Anyway, now we'll need to add some nodes to the config.yaml too. Here infile2 is basically the same as outfile and outfile2 points to a different database on Compose also with a database called dataset:

  infile2:
    type: mongo
    uri: mongodb://<user>:<pass>@candidate.19.mongolayer.com:11045,candidate.18.mongolayer.com:11222/dataset?replicaSet=set-5559c365165876fe50000e7d
    namespace: dataset.dataset
  outfile2:
    type: mongo
    uri: mongodb://<user>:<pass>@lamppost.11.mongolayer.com:10164,lamppost.10.mongolayer.com:10177/dataset?replicaSet=set-5582bb5e6a666ff7e9000920
    namespace: dataset.dataset
    bulk: true

Now we need set up a pipeline called mongotomongo.js that uses those nodes and our reorg.js transformer:

pipeline = Source({ name: "infile2" })  
  .transform({ filename: "reorg.js" })
  .save({ name: "outfile2" });

We can run this with transporter run mongotomongo.js and when it's finished we'll find records that look like this:

If we want to keep the databases in sync, as before, all we need to do is add a tail:true to the infile2 and, as we're using Compose, ensure the user we are using to access the source database has the "oplog access" privilege. Inserts and updates will be passed through the transformer and deletions will remove the content of the record, but currently not the id placeholder.

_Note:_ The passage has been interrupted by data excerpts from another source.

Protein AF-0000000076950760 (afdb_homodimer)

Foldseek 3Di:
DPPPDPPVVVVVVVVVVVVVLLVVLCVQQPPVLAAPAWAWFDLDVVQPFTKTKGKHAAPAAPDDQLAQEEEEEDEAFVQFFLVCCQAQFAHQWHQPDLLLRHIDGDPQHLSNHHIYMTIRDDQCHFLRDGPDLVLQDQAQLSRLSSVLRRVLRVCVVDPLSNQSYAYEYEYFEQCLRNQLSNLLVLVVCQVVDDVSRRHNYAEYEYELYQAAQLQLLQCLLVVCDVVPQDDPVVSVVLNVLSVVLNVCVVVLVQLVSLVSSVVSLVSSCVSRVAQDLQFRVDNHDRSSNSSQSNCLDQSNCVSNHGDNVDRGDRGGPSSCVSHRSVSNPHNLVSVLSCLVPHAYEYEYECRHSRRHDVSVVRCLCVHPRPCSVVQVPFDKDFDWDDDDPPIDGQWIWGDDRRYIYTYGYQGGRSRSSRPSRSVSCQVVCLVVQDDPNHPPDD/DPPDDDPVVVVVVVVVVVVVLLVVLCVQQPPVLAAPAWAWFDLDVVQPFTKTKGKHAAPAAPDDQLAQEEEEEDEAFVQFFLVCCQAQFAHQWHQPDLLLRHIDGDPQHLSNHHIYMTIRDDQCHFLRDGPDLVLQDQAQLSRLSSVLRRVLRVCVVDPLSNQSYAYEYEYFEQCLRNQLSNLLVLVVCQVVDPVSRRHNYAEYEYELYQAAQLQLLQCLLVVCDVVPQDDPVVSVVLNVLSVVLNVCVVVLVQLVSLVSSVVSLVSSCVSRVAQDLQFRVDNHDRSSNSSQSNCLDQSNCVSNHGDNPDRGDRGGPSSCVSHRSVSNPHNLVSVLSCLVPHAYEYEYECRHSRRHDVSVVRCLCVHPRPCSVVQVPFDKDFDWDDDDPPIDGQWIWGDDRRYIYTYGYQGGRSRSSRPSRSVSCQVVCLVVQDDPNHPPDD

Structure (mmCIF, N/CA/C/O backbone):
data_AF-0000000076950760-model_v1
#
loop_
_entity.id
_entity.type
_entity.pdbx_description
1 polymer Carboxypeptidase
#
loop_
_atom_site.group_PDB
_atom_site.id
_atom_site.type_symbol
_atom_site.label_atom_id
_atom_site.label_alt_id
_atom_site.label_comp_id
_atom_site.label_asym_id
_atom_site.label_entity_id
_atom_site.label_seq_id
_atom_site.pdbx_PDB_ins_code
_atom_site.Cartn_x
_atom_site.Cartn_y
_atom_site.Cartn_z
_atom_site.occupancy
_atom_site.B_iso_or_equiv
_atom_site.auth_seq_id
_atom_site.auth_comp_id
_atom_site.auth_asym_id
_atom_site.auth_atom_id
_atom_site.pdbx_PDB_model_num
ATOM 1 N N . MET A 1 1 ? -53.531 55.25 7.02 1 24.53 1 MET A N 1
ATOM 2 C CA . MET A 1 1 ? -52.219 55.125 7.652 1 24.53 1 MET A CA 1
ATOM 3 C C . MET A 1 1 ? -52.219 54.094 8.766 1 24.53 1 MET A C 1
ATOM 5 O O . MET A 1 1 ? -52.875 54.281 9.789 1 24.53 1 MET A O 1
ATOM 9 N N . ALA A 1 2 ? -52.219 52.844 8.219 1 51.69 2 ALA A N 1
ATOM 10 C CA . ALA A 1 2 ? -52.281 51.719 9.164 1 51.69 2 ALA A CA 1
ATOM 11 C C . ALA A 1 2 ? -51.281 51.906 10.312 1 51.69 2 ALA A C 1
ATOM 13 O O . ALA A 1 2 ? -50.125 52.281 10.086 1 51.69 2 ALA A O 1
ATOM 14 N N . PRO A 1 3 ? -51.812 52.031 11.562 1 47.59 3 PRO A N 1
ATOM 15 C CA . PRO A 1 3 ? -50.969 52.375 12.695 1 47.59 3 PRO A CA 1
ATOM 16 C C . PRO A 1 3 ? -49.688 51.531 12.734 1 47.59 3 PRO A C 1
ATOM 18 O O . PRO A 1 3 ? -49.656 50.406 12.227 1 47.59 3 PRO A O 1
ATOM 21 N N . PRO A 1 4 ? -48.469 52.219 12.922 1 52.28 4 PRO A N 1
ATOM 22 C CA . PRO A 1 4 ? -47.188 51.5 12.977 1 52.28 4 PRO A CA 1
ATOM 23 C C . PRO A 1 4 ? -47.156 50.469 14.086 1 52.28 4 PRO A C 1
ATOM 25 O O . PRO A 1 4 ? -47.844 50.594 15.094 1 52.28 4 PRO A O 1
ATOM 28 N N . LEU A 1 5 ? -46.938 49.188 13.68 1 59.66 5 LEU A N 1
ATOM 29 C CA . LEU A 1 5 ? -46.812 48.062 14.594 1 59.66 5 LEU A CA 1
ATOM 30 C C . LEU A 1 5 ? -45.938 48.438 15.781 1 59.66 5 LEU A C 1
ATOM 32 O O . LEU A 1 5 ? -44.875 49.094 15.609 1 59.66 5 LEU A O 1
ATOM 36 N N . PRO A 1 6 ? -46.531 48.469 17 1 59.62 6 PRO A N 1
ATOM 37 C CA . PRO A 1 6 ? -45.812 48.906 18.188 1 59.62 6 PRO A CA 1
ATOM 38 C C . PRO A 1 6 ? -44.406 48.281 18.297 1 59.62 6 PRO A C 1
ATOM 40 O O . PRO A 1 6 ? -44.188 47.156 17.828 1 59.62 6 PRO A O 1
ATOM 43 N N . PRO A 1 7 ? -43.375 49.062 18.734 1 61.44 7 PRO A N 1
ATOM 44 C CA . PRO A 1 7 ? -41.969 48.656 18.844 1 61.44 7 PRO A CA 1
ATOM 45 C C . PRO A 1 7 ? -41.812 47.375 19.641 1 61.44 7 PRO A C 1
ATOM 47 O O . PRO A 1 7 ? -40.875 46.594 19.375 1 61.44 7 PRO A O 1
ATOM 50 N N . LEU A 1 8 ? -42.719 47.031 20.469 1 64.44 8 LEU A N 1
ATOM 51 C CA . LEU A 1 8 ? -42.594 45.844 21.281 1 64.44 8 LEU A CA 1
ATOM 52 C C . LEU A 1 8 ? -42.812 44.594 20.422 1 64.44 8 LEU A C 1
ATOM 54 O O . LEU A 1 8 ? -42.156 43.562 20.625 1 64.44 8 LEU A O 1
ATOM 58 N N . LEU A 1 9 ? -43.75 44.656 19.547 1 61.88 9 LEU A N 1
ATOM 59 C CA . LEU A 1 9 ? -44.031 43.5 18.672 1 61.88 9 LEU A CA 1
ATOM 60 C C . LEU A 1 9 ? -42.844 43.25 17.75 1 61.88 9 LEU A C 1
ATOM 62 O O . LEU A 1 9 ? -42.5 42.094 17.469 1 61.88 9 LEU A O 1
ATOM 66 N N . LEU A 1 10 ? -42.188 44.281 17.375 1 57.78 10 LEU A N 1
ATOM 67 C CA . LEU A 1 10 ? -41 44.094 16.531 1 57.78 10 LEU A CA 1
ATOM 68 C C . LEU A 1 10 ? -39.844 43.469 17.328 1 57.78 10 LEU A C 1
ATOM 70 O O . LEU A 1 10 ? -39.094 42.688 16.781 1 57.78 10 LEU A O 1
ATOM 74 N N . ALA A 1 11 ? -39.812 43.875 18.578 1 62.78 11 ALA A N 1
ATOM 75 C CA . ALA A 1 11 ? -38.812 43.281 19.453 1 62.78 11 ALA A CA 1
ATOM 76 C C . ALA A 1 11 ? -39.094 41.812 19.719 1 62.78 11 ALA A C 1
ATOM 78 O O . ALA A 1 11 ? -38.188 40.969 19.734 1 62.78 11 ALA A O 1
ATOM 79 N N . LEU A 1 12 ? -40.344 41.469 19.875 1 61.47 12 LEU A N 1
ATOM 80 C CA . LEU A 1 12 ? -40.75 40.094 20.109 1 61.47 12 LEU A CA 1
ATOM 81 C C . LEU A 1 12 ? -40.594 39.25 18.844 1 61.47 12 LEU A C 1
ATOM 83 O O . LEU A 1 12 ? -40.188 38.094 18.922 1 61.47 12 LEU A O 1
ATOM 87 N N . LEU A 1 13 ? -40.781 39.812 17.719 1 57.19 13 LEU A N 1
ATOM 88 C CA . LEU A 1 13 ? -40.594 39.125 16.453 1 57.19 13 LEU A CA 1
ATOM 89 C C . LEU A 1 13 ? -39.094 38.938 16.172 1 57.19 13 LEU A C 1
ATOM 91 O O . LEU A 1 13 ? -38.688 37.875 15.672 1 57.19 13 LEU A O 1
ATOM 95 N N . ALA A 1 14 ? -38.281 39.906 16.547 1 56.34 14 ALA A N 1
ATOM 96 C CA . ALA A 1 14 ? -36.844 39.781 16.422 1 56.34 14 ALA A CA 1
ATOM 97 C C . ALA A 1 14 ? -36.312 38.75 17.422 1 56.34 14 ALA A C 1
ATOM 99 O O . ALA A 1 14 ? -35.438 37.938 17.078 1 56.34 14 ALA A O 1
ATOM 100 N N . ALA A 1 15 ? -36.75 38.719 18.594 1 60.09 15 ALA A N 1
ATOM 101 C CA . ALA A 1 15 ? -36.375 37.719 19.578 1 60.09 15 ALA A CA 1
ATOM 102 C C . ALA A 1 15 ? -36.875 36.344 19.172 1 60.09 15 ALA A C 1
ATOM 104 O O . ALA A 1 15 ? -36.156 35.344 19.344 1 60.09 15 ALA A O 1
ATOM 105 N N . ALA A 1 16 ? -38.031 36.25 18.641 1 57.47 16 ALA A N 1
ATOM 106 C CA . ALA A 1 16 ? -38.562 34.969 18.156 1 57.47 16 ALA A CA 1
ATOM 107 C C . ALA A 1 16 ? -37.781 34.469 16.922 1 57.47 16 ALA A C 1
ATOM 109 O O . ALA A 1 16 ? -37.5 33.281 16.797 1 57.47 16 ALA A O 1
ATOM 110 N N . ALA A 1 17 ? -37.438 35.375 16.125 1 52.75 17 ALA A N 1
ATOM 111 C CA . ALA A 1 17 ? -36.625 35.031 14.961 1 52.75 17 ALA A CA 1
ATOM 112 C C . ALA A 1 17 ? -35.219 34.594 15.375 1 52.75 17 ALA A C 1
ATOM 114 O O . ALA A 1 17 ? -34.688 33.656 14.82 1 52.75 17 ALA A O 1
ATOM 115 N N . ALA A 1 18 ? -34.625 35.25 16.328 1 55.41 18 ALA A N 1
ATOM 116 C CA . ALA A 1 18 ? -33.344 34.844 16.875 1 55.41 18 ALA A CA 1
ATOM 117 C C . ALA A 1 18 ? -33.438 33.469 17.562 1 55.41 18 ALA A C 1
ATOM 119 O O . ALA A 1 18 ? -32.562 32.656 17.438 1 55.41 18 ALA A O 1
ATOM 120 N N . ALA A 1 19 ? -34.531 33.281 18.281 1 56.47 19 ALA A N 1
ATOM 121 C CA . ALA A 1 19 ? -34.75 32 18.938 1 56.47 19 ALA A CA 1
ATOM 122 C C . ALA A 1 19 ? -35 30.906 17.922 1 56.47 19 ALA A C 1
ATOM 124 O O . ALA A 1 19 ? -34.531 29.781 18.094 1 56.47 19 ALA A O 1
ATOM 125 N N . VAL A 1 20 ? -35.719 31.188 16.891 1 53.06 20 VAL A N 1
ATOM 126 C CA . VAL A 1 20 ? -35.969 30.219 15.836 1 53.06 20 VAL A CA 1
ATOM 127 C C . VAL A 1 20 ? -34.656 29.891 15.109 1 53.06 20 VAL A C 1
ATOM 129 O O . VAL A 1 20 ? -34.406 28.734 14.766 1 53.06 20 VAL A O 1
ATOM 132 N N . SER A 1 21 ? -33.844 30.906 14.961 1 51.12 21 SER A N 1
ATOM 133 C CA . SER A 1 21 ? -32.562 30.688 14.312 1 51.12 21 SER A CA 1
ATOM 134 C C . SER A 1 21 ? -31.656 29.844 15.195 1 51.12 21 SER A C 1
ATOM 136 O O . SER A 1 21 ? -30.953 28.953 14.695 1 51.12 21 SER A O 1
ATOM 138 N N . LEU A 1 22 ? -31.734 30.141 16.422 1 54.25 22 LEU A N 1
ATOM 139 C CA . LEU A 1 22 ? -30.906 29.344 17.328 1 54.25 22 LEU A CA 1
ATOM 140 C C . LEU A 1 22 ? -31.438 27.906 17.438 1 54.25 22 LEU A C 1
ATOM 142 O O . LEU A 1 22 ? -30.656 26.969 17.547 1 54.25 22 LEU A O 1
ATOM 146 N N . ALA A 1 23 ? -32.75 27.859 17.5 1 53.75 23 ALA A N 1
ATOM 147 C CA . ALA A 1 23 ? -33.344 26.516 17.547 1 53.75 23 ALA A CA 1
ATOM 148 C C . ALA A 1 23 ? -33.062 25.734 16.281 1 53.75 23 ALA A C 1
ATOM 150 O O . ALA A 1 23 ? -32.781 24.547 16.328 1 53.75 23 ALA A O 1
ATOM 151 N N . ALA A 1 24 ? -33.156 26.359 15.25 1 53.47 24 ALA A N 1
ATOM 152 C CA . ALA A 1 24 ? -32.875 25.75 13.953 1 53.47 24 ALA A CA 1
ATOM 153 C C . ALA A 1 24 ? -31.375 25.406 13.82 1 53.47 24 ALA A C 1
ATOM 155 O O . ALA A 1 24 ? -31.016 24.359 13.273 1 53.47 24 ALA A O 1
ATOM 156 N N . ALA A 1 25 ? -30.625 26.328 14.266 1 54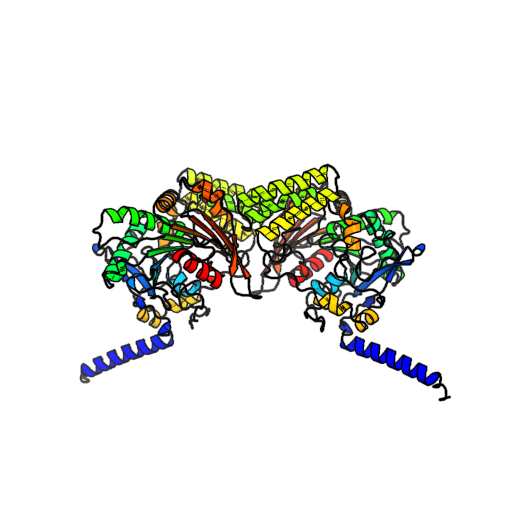.06 25 ALA A N 1
ATOM 157 C CA . ALA A 1 25 ? -29.188 26.047 14.328 1 54.06 25 ALA A CA 1
ATOM 158 C C . ALA A 1 25 ? -28.906 24.828 15.203 1 54.06 25 ALA A C 1
ATOM 160 O O . ALA A 1 25 ? -28.031 24.016 14.883 1 54.06 25 ALA A O 1
ATOM 161 N N . ALA A 1 26 ? -29.609 24.766 16.281 1 56.59 26 ALA A N 1
ATOM 162 C CA . ALA A 1 26 ? -29.422 23.641 17.203 1 56.59 26 ALA A CA 1
ATOM 163 C C . ALA A 1 26 ? -29.797 22.328 16.516 1 56.59 26 ALA A C 1
ATOM 165 O O . ALA A 1 26 ? -29.25 21.266 16.859 1 56.59 26 ALA A O 1
ATOM 166 N N . ALA A 1 27 ? -30.719 22.406 15.578 1 61.47 27 ALA A N 1
ATOM 167 C CA . ALA A 1 27 ? -31.156 21.172 14.938 1 61.47 27 ALA A CA 1
ATOM 168 C C . ALA A 1 27 ? -30.078 20.625 14 1 61.47 27 ALA A C 1
ATOM 170 O O . ALA A 1 27 ? -29.922 19.422 13.852 1 61.47 27 ALA A O 1
ATOM 171 N N . VAL A 1 28 ? -29.266 21.5 13.492 1 73.25 28 VAL A N 1
ATOM 172 C CA . VAL A 1 28 ? -28.312 21.031 12.492 1 73.25 28 VAL A CA 1
ATOM 173 C C . VAL A 1 28 ? -26.922 20.859 13.133 1 73.25 28 VAL A C 1
ATOM 175 O O . VAL A 1 28 ? -26.156 19.984 12.742 1 73.25 28 VAL A O 1
ATOM 178 N N . PHE A 1 29 ? -26.688 21.609 14.203 1 80.75 29 PHE A N 1
ATOM 179 C CA . PHE A 1 29 ? -25.422 21.547 14.93 1 80.75 29 PHE A CA 1
ATOM 180 C C . PHE A 1 29 ? -25.641 21.156 16.391 1 80.75 29 PHE A C 1
ATOM 182 O O . PHE A 1 29 ? -25.984 22 17.219 1 80.75 29 PHE A O 1
ATOM 189 N N . PRO A 1 30 ? -25.531 19.906 16.688 1 83.81 30 PRO A N 1
ATOM 190 C CA . PRO A 1 30 ? -25.781 19.5 18.078 1 83.81 30 PRO A CA 1
ATOM 191 C C . PRO A 1 30 ? -24.891 20.25 19.062 1 83.81 30 PRO A C 1
ATOM 193 O O . PRO A 1 30 ? -23.734 20.562 18.766 1 83.81 30 PRO A O 1
ATOM 196 N N . LYS A 1 31 ? -25.438 20.578 20.25 1 87.56 31 LYS A N 1
ATOM 197 C CA . LYS A 1 31 ? -24.766 21.344 21.297 1 87.56 31 LYS A CA 1
ATOM 198 C C . LYS A 1 31 ? -23.406 20.734 21.641 1 87.56 31 LYS A C 1
ATOM 200 O O . LYS A 1 31 ? -22.422 21.453 21.844 1 87.56 31 LYS A O 1
ATOM 205 N N . GLU A 1 32 ? -23.312 19.469 21.609 1 89.5 32 GLU A N 1
ATOM 206 C CA . GLU A 1 32 ? -22.094 18.766 21.984 1 89.5 32 GLU A CA 1
ATOM 207 C C . GLU A 1 32 ? -21.016 18.922 20.922 1 89.5 32 GLU A C 1
ATOM 209 O O . GLU A 1 32 ? -19.828 18.703 21.188 1 89.5 32 GLU A O 1
ATOM 214 N N . ALA A 1 33 ? -21.453 19.359 19.75 1 93.56 33 ALA A N 1
ATOM 215 C CA . ALA A 1 33 ? -20.516 19.484 18.641 1 93.56 33 ALA A CA 1
ATOM 216 C C . ALA A 1 33 ? -19.969 20.906 18.547 1 93.56 33 ALA A C 1
ATOM 218 O O . ALA A 1 33 ? -18.984 21.156 17.859 1 93.56 33 ALA A O 1
ATOM 219 N N . LEU A 1 34 ? -20.609 21.812 19.25 1 95.5 34 LEU A N 1
ATOM 220 C CA . LEU A 1 34 ? -20.203 23.219 19.172 1 95.5 34 LEU A CA 1
ATOM 221 C C . LEU A 1 34 ? -18.844 23.422 19.844 1 95.5 34 LEU A C 1
ATOM 223 O O . LEU A 1 34 ? -18.578 22.812 20.891 1 95.5 34 LEU A O 1
ATOM 227 N N . PRO A 1 35 ? -18.062 24.266 19.234 1 97.94 35 PRO A N 1
ATOM 228 C CA . PRO A 1 35 ? -16.812 24.609 19.922 1 97.94 35 PRO A CA 1
ATOM 229 C C . PRO A 1 35 ? -17.047 25.297 21.266 1 97.94 35 PRO A C 1
ATOM 231 O O . PRO A 1 35 ? -18.078 25.953 21.438 1 97.94 35 PRO A O 1
ATOM 234 N N . THR A 1 36 ? -16.109 25.141 22.203 1 97.5 36 THR A N 1
ATOM 235 C CA . THR A 1 36 ? -16.141 25.891 23.453 1 97.5 36 THR A CA 1
ATOM 236 C C . THR A 1 36 ? -16.156 27.391 23.203 1 97.5 36 THR A C 1
ATOM 238 O O . THR A 1 36 ? -16.844 28.141 23.906 1 97.5 36 THR A O 1
ATOM 241 N N . SER A 1 37 ? -15.453 27.797 22.25 1 97.69 37 SER A N 1
ATOM 242 C CA . SER A 1 37 ? -15.484 29.172 21.766 1 97.69 37 SER A CA 1
ATOM 243 C C . SER A 1 37 ? -15.039 29.234 20.297 1 97.69 37 SER A C 1
ATOM 245 O O . SER A 1 37 ? -14.242 28.406 19.844 1 97.69 37 SER A O 1
ATOM 247 N N . SER A 1 38 ? -15.57 30.172 19.594 1 98.25 38 SER A N 1
ATOM 248 C CA . SER A 1 38 ? -15.203 30.438 18.203 1 98.25 38 SER A CA 1
ATOM 249 C C . SER A 1 38 ? -15.453 31.891 17.828 1 98.25 38 SER A C 1
ATOM 251 O O . SER A 1 38 ? -16.188 32.594 18.531 1 98.25 38 SER A O 1
ATOM 253 N N . GLY A 1 39 ? -14.812 32.281 16.828 1 97.88 39 GLY A N 1
ATOM 254 C CA . GLY A 1 39 ? -14.922 33.656 16.375 1 97.88 39 GLY A CA 1
ATOM 255 C C . GLY A 1 39 ? -13.664 34.156 15.68 1 97.88 39 GLY A C 1
ATOM 256 O O . GLY A 1 39 ? -13.078 33.469 14.852 1 97.88 39 GLY A O 1
ATOM 257 N N . TYR A 1 40 ? -13.328 35.406 15.945 1 98.44 40 TYR A N 1
ATOM 258 C CA . TYR A 1 40 ? -12.227 36.031 15.219 1 98.44 40 TYR A CA 1
ATOM 259 C C . TYR A 1 40 ? -11.172 36.531 16.188 1 98.44 40 TYR A C 1
ATOM 261 O O . TYR A 1 40 ? -11.5 37.094 17.234 1 98.44 40 TYR A O 1
ATOM 269 N N . LEU A 1 41 ? -9.984 36.312 15.883 1 98.56 41 LEU A N 1
ATOM 270 C CA . LEU A 1 41 ? -8.82 36.812 16.609 1 98.56 41 LEU A CA 1
ATOM 271 C C . LEU A 1 41 ? -8.109 37.906 15.812 1 98.56 41 LEU A C 1
ATOM 273 O O . LEU A 1 41 ? -7.652 37.656 14.695 1 98.56 41 LEU A O 1
ATOM 277 N N . SER A 1 42 ? -7.965 39.031 16.375 1 97.88 42 SER A N 1
ATOM 278 C CA . SER A 1 42 ? -7.332 40.125 15.695 1 97.88 42 SER A CA 1
ATOM 279 C C . SER A 1 42 ? -5.848 39.875 15.461 1 97.88 42 SER A C 1
ATOM 281 O O . SER A 1 42 ? -5.145 39.406 16.359 1 97.88 42 SER A O 1
ATOM 283 N N . VAL A 1 43 ? -5.355 40.125 14.242 1 97.38 43 VAL A N 1
ATOM 284 C CA . VAL A 1 43 ? -3.934 39.938 13.961 1 97.38 43 VAL A CA 1
ATOM 285 C C . VAL A 1 43 ? -3.309 41.281 13.539 1 97.38 43 VAL A C 1
ATOM 287 O O . VAL A 1 43 ? -2.096 41.469 13.664 1 97.38 43 VAL A O 1
ATOM 290 N N . ASP A 1 44 ? -4.121 42.156 13.023 1 94.25 44 ASP A N 1
ATOM 291 C CA . ASP A 1 44 ? -3.73 43.531 12.688 1 94.25 44 ASP A CA 1
ATOM 292 C C . ASP A 1 44 ? -4.898 44.5 12.867 1 94.25 44 ASP A C 1
ATOM 294 O O . ASP A 1 44 ? -5.629 44.781 11.914 1 94.25 44 ASP A O 1
ATOM 298 N N . PRO A 1 45 ? -4.953 45.062 14.016 1 92 45 PRO A N 1
ATOM 299 C CA . PRO A 1 45 ? -6.094 45.906 14.297 1 92 45 PRO A CA 1
ATOM 300 C C . PRO A 1 45 ? -6.18 47.094 13.344 1 92 45 PRO A C 1
ATOM 302 O O . PRO A 1 45 ? -7.281 47.531 12.969 1 92 45 PRO A O 1
ATOM 305 N N . SER A 1 46 ? -5.105 47.688 12.969 1 94.25 46 SER A N 1
ATOM 306 C CA . SER A 1 46 ? -5.102 48.844 12.094 1 94.25 46 SER A CA 1
ATOM 307 C C . SER A 1 46 ? -5.703 48.5 10.734 1 94.25 46 SER A C 1
ATOM 309 O O . SER A 1 46 ? -6.32 49.375 10.094 1 94.25 46 SER A O 1
ATOM 311 N N . ALA A 1 47 ? -5.625 47.281 10.352 1 94.56 47 ALA A N 1
ATOM 312 C CA . ALA A 1 47 ? -6.148 46.844 9.047 1 94.56 47 ALA A CA 1
ATOM 313 C C . ALA A 1 47 ? -7.461 46.094 9.203 1 94.56 47 ALA A C 1
ATOM 315 O O . ALA A 1 47 ? -8.023 45.625 8.219 1 94.56 47 ALA A O 1
ATOM 316 N N . ASN A 1 48 ? -7.918 45.969 10.438 1 94.75 48 ASN A N 1
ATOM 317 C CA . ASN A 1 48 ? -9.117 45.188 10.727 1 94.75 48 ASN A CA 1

Before we end, the function we used to find the most recent grade could also have been written like this:

  if (_.isEmpty(doc.grades)) {
    newdoc.grade = "";
    newdoc.gradedate = 0;
  } else {
    maxgrade = _.max(doc.grades, function(grade) {
      return grade.date.$date;
    })
    newdoc.grade = maxgrade.grade;
    newdoc.gradedate = maxgrade.date;
  }

This makes use of the Underscore.js library which is automatically included with the Transporters JavaScript environment. Although it's a little more verbose in this case, the library offers a wide range of array, list and map manipulation functions which can be very useful when transforming JSON records.

Parking up

We've shown you how to connect databases and how to use the Transporter to sync collections between them. In the next part, we'll look at the pipeline in more detail and what else we can attach to it. Drive (your Transport) Safely!